3. Any other suggestions in similar budget?
4. And, will there be enough space for adding additional coolers for CPU or GPU?


----------



## harshilsharma63 (Aug 20, 2013)

What is your budget.


----------



## justme101 (Aug 20, 2013)

harshilsharma63 said:


> What is your budget.



Rs.2500/-


----------



## harshilsharma63 (Aug 20, 2013)

justme101 said:


> Rs.2500/-



NZXT Gamma is a better cabinet in terms of cable management an d cooling IMO. Also get a few 120 mm fans.


----------



## justme101 (Aug 20, 2013)

harshilsharma63 said:


> NZXT Gamma is a better cabinet in terms of cable management an d cooling IMO. Also get a few 120 mm fans.

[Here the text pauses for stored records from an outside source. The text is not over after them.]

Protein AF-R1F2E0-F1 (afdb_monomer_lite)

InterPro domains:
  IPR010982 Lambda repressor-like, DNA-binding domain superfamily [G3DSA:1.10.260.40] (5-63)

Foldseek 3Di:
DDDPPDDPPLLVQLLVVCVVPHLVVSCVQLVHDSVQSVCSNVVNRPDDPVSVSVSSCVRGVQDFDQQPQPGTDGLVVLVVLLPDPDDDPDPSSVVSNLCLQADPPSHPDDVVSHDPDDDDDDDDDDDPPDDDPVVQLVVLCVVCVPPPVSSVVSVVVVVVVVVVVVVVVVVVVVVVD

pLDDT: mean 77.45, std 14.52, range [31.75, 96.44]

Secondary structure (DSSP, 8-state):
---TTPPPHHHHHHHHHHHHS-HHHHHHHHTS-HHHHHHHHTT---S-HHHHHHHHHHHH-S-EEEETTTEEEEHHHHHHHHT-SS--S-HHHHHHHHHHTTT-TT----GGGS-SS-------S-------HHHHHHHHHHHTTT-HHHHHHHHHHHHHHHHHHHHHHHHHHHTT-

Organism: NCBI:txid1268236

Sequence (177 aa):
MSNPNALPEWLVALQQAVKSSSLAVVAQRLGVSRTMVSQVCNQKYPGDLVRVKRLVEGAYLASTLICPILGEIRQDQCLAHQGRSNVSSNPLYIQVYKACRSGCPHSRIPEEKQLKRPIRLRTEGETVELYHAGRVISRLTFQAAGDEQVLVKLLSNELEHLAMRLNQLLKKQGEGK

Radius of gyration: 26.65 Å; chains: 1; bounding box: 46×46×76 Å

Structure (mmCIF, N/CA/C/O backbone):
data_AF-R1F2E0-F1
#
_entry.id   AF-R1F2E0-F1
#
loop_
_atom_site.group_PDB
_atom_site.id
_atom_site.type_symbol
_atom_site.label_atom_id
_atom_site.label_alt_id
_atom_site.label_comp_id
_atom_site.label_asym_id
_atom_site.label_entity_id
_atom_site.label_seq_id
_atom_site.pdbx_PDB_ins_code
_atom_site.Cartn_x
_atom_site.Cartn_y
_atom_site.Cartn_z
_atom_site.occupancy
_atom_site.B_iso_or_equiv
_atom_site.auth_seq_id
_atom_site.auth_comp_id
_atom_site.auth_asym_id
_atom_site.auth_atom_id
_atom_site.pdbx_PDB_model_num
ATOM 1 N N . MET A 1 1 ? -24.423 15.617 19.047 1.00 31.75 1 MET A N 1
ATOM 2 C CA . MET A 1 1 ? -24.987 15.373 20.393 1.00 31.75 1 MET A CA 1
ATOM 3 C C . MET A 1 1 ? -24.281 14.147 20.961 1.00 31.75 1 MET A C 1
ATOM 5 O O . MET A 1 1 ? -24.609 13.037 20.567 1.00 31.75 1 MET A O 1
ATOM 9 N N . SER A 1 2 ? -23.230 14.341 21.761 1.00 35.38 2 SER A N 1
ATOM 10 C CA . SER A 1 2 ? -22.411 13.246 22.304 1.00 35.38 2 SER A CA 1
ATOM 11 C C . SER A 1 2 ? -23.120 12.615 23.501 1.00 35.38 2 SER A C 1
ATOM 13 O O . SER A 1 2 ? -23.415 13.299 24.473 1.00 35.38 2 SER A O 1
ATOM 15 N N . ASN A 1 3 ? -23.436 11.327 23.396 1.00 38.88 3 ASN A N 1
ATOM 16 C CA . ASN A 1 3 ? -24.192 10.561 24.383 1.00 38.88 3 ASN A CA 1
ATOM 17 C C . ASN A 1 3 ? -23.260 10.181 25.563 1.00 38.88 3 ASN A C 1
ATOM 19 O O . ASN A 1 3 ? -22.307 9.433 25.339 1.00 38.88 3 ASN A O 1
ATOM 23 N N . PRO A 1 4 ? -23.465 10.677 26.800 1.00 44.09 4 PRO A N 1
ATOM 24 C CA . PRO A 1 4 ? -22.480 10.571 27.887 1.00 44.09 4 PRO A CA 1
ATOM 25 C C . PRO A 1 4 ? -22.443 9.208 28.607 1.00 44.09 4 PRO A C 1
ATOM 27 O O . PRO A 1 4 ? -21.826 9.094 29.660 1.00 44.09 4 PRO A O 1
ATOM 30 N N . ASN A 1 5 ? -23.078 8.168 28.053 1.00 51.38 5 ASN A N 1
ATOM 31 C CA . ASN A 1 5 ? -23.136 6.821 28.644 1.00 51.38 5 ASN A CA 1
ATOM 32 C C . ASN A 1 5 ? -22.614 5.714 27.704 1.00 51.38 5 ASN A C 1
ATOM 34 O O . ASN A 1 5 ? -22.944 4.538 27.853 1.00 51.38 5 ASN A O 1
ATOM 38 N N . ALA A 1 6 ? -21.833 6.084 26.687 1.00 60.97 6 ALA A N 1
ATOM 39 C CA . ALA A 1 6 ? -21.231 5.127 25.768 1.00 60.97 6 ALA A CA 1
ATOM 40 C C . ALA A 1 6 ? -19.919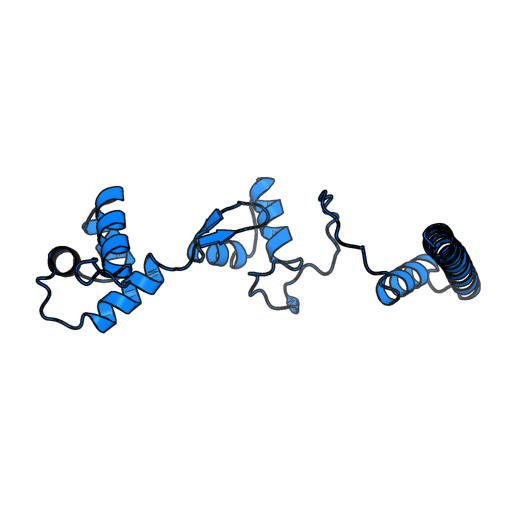 4.577 26.350 1.00 60.97 6 ALA A C 1
ATOM 42 O O . ALA A 1 6 ? -19.018 5.344 26.696 1.00 60.97 6 ALA A O 1
ATOM 43 N N . LEU A 1 7 ? -19.798 3.245 26.442 1.00 73.62 7 LEU A N 1
ATOM 44 C CA . LEU A 1 7 ? -18.519 2.598 26.747 1.00 73.62 7 LEU A CA 1
ATOM 45 C C . LEU A 1 7 ? -17.445 3.082 25.749 1.00 73.62 7 LEU A C 1
ATOM 47 O O . LEU A 1 7 ? -17.734 3.148 24.551 1.00 73.62 7 LEU A O 1
ATOM 51 N N . PRO A 1 8 ? -16.206 3.362 26.197 1.00 82.31 8 PRO A N 1
ATOM 52 C CA . PRO A 1 8 ? -15.113 3.717 25.299 1.00 82.31 8 PRO A CA 1
ATOM 53 C C . PRO A 1 8 ? -14.905 2.646 24.224 1.00 82.31 8 PRO A C 1
ATOM 55 O O . PRO A 1 8 ? -14.891 1.455 24.532 1.00 82.31 8 PRO A O 1
ATOM 58 N N . GLU A 1 9 ? -14.678 3.065 22.981 1.00 79.81 9 GLU A N 1
ATOM 59 C CA . GLU A 1 9 ? -14.536 2.172 21.821 1.00 79.81 9 GLU A CA 1
ATOM 60 C C . GLU A 1 9 ? -13.503 1.058 22.046 1.00 79.81 9 GLU A C 1
ATOM 62 O O . GLU A 1 9 ? -13.758 -0.115 21.768 1.00 79.81 9 GLU A O 1
ATOM 67 N N . TRP A 1 10 ? -12.359 1.398 22.649 1.00 84.50 10 TRP A N 1
ATOM 68 C CA . TRP A 1 10 ? -11.317 0.418 22.940 1.00 84.50 10 TRP A CA 1
ATOM 69 C C . TRP A 1 10 ? -11.769 -0.667 23.925 1.00 84.50 10 TRP A C 1
ATOM 71 O O . TRP A 1 10 ? -11.365 -1.826 23.816 1.00 84.50 10 TRP A O 1
ATOM 81 N N . LEU A 1 11 ? -12.647 -0.312 24.864 1.00 89.12 11 LEU A N 1
ATOM 82 C CA . LEU A 1 11 ? -13.210 -1.239 25.838 1.00 89.12 11 LEU A CA 1
ATOM 83 C C . LEU A 1 11 ? -14.243 -2.163 25.177 1.00 89.12 11 LEU A C 1
ATOM 85 O O . LEU A 1 11 ? -14.267 -3.358 25.473 1.00 89.12 11 LEU A O 1
ATOM 89 N N . VAL A 1 12 ? -15.043 -1.636 24.243 1.00 83.94 12 VAL A N 1
ATOM 90 C CA . VAL A 1 12 ? -15.984 -2.426 23.428 1.00 83.94 12 VAL A CA 1
ATOM 91 C C . VAL A 1 12 ? -15.227 -3.468 22.602 1.00 83.94 12 VAL A C 1
ATOM 93 O O . VAL A 1 12 ? -15.557 -4.654 22.656 1.00 83.94 12 VAL A O 1
ATOM 96 N N . ALA A 1 13 ? -14.161 -3.056 21.914 1.00 83.00 13 ALA A N 1
ATOM 97 C CA . ALA A 1 13 ? -13.321 -3.956 21.125 1.00 83.00 13 ALA A CA 1
ATOM 98 C C . ALA A 1 13 ? -12.677 -5.059 21.984 1.00 83.00 13 ALA A C 1
ATOM 100 O O . ALA A 1 13 ? -12.646 -6.222 21.575 1.00 83.00 13 ALA A O 1
ATOM 101 N N . LEU A 1 14 ? -12.216 -4.728 23.198 1.00 87.62 14 LEU A N 1
ATOM 102 C CA . LEU A 1 14 ? -11.693 -5.717 24.144 1.00 87.62 14 LEU A CA 1
ATOM 103 C C . LEU A 1 14 ? -12.767 -6.733 24.559 1.00 87.62 14 LEU A C 1
ATOM 105 O O . LEU A 1 14 ? -12.526 -7.940 24.508 1.00 87.62 14 LEU A O 1
ATOM 109 N N . GLN A 1 15 ? -13.955 -6.263 24.950 1.00 88.44 15 GLN A N 1
ATOM 110 C CA . GLN A 1 15 ? -15.062 -7.137 25.347 1.00 88.44 15 GLN A CA 1
ATOM 111 C C . GLN A 1 15 ? -15.498 -8.051 24.195 1.00 88.44 15 GLN A C 1
ATOM 113 O O . GLN A 1 15 ? -15.766 -9.234 24.409 1.00 88.44 15 GLN A O 1
ATOM 118 N N . GLN A 1 16 ? -15.528 -7.534 22.968 1.00 80.56 16 GLN A N 1
ATOM 119 C CA . GLN A 1 16 ? -15.875 -8.306 21.779 1.00 80.56 16 GLN A CA 1
ATOM 120 C C . GLN A 1 16 ? -14.804 -9.347 21.429 1.00 80.56 16 GLN A C 1
ATOM 122 O O . GLN A 1 16 ? -15.151 -10.483 21.109 1.00 80.56 16 GLN A O 1
ATOM 127 N N . ALA A 1 17 ? -13.518 -9.012 21.572 1.00 82.06 17 ALA A N 1
ATOM 128 C CA . ALA A 1 17 ? -12.415 -9.959 21.404 1.00 82.06 17 ALA A CA 1
ATOM 129 C C . ALA A 1 17 ? -12.452 -11.100 22.436 1.00 82.06 17 ALA A C 1
ATOM 131 O O . ALA A 1 17 ? -12.154 -12.250 22.110 1.00 82.06 17 ALA A O 1
ATOM 132 N N . VAL A 1 18 ? -12.848 -10.803 23.678 1.00 90.12 18 VAL A N 1
ATOM 133 C CA . VAL A 1 18 ? -13.053 -11.826 24.715 1.00 90.12 18 VAL A CA 1
ATOM 134 C C . VAL A 1 18 ? -14.250 -12.716 24.379 1.00 90.12 18 VAL A C 1
ATOM 136 O O . VAL A 1 18 ? -14.136 -13.932 24.516 1.00 90.12 18 VAL A O 1
ATOM 139 N N . LYS A 1 19 ? -15.365 -12.139 23.905 1.00 86.12 19 LYS A N 1
ATOM 140 C CA . LYS A 1 19 ? -16.563 -12.891 23.488 1.00 86.12 19 LYS A CA 1
ATOM 141 C C . LYS A 1 19 ? -16.308 -13.815 22.295 1.00 86.12 19 LYS A C 1
ATOM 143 O O . LYS A 1 19 ? -16.854 -14.909 22.266 1.00 86.12 19 LYS A O 1
ATOM 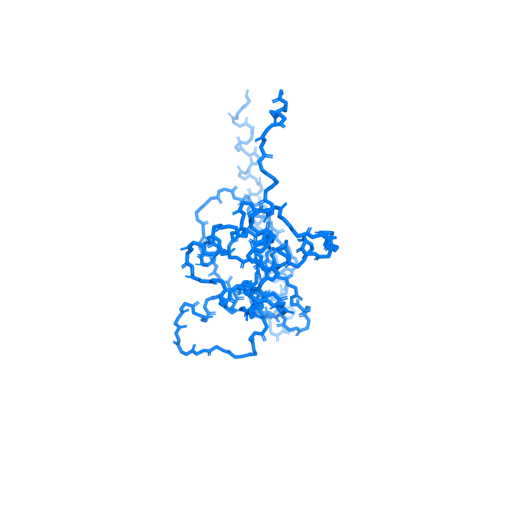148 N N . SER A 1 20 ? -15.507 -13.387 21.318 1.00 75.00 20 SER A N 1
ATOM 149 C CA . SER A 1 20 ? -15.206 -14.185 20.119 1.00 75.00 20 SER A CA 1
ATOM 150 C C . SER A 1 20 ? -14.138 -15.258 20.338 1.00 75.00 20 SER A C 1
ATOM 152 O O . SER A 1 20 ? -13.987 -16.145 19.502 1.00 75.00 20 SER A O 1
ATOM 154 N N . SER A 1 21 ? -13.381 -15.182 21.435 1.00 84.94 21 SER A N 1
ATOM 155 C CA . SER A 1 21 ? -12.321 -16.139 21.755 1.00 84.94 21 SER A CA 1
ATOM 156 C C . SER A 1 21 ? -12.395 -16.583 23.220 1.00 84.94 21 SER A C 1
ATOM 158 O O . SER A 1 21 ? -13.273 -17.354 23.592 1.00 84.94 21 SER A O 1
ATOM 160 N N . SER A 1 22 ? -11.462 -16.139 24.063 1.00 89.06 22 SER A N 1
ATOM 161 C CA . SER A 1 22 ? -11.499 -16.331 25.511 1.00 89.06 22 SER A CA 1
ATOM 162 C C . SER A 1 22 ? -10.560 -15.351 26.217 1.00 89.06 22 SER A C 1
ATOM 164 O O . SER A 1 22 ? -9.598 -14.845 25.633 1.00 89.06 22 SER A O 1
ATOM 166 N N . LEU A 1 23 ? -10.773 -15.144 27.520 1.00 91.25 23 LEU A N 1
ATOM 167 C CA . LEU A 1 23 ? -9.887 -14.329 28.365 1.00 91.25 23 LEU A CA 1
ATOM 168 C C . LEU A 1 23 ? -8.417 -14.783 28.298 1.00 91.25 23 LEU A C 1
ATOM 170 O O . LEU A 1 23 ? -7.513 -13.958 28.394 1.00 91.25 23 LEU A O 1
ATOM 174 N N . ALA A 1 24 ? -8.172 -16.088 28.142 1.00 90.44 24 ALA A N 1
ATOM 175 C CA . ALA A 1 24 ? -6.831 -16.665 28.071 1.00 90.44 24 ALA A CA 1
ATOM 176 C C . ALA A 1 24 ? -6.076 -16.222 26.811 1.00 90.44 24 ALA A C 1
ATOM 178 O O . ALA A 1 24 ? -4.943 -15.753 26.899 1.00 90.44 24 ALA A O 1
ATOM 179 N N . VAL A 1 25 ? -6.736 -16.339 25.658 1.00 85.94 25 VAL A N 1
ATOM 180 C CA . VAL A 1 25 ? -6.177 -15.992 24.346 1.00 85.94 25 VAL A CA 1
ATOM 181 C C . VAL A 1 25 ? -5.919 -14.490 24.259 1.00 85.94 25 VAL A C 1
ATOM 183 O O . VAL A 1 25 ? -4.855 -14.060 23.814 1.00 85.94 25 VAL A O 1
ATOM 186 N N . VAL A 1 26 ? -6.863 -13.684 24.750 1.00 90.06 26 VAL A N 1
ATOM 187 C CA . VAL A 1 26 ? -6.735 -12.224 24.750 1.00 90.06 26 VAL A CA 1
ATOM 188 C C . VAL A 1 26 ? -5.581 -11.760 25.639 1.00 90.06 26 VAL A C 1
ATOM 190 O O . VAL A 1 26 ? -4.803 -10.902 25.224 1.00 90.06 26 VAL A O 1
ATOM 193 N N . ALA A 1 27 ? -5.433 -12.353 26.826 1.00 92.50 27 ALA A N 1
ATOM 194 C CA . ALA A 1 27 ? -4.348 -12.054 27.757 1.00 92.50 27 ALA A CA 1
ATOM 195 C C . ALA A 1 27 ? -2.968 -12.377 27.165 1.00 92.50 27 ALA A C 1
ATOM 197 O O . ALA A 1 27 ? -2.072 -11.534 27.200 1.00 92.50 27 ALA A O 1
ATOM 198 N N . GLN A 1 28 ? -2.828 -13.551 26.540 1.00 90.12 28 GLN A N 1
ATOM 199 C CA . GLN A 1 28 ? -1.596 -13.944 25.855 1.00 90.12 28 GLN A CA 1
ATOM 200 C C . GLN A 1 28 ? -1.249 -12.970 24.722 1.00 90.12 28 GLN A C 1
ATOM 202 O O . GLN A 1 28 ? -0.105 -12.538 24.611 1.00 90.12 28 GLN A O 1
ATOM 207 N N . ARG A 1 29 ? -2.241 -12.579 23.913 1.00 83.44 29 ARG A N 1
ATOM 208 C CA . ARG A 1 29 ? -2.046 -11.661 22.782 1.00 83.44 29 ARG A CA 1
ATOM 209 C C . ARG A 1 29 ? -1.651 -10.246 23.211 1.00 83.44 29 ARG A C 1
ATOM 211 O O . ARG A 1 29 ? -0.899 -9.591 22.502 1.00 83.44 29 ARG A O 1
ATOM 218 N N . LEU A 1 30 ? -2.150 -9.782 24.355 1.00 86.38 30 LEU A N 1
ATOM 219 C CA . LEU A 1 30 ? -1.814 -8.476 24.931 1.00 86.38 30 LEU A CA 1
ATOM 220 C C . LEU A 1 30 ? -0.536 -8.496 25.787 1.00 86.38 30 LEU A C 1
ATOM 222 O O . LEU A 1 30 ? -0.076 -7.435 26.203 1.00 86.38 30 LEU A O 1
ATOM 226 N N . GLY A 1 31 ? 0.020 -9.676 26.086 1.00 88.12 31 GLY A N 1
ATOM 227 C CA . GLY A 1 31 ? 1.158 -9.820 26.998 1.00 88.12 31 GLY A CA 1
ATOM 228 C C . GLY A 1 31 ? 0.831 -9.437 28.447 1.00 88.12 31 GLY A C 1
ATOM 229 O O . GLY A 1 31 ? 1.684 -8.895 29.149 1.00 88.12 31 GLY A O 1
ATOM 230 N N . VAL A 1 32 ? -0.408 -9.669 28.896 1.00 92.56 32 VAL A N 1
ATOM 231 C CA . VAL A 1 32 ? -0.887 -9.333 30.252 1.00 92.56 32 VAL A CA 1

But it sure doesn't look this good!!


----------



## ankush28 (Aug 20, 2013)

+1 for gamma ~ 2.2k


----------



## harshilsharma63 (Aug 20, 2013)

ankush28 said:


> +1 for gamma ~ 2.2k



Where, locally?


----------



## The Incinerator (Aug 20, 2013)

Antec X1 dosnt have any cable management options. There are no cut outs to route cables,so basically if you buy the Antec you will remain where you are right now 

Get the Gamma or Beta Evo from NZXT or for good looks and the works get the CM K380.


----------



## justme101 (Aug 20, 2013)

The Incinerator said:


> Antec X1 dosnt have any cable management options. There are no cut outs to route cables,so basically if you buy the Antec you will remain where you are right now
> 
> Get the Gamma or Beta Evo from NZXT or for good looks and the works get the CM K380.


*
What about Cooler Master K281??* or *BitFenix Merc Alpha*


----------



## anirbandd (Aug 20, 2013)

Gamma is the best performer at the 2.5K price point IMO. i use it. 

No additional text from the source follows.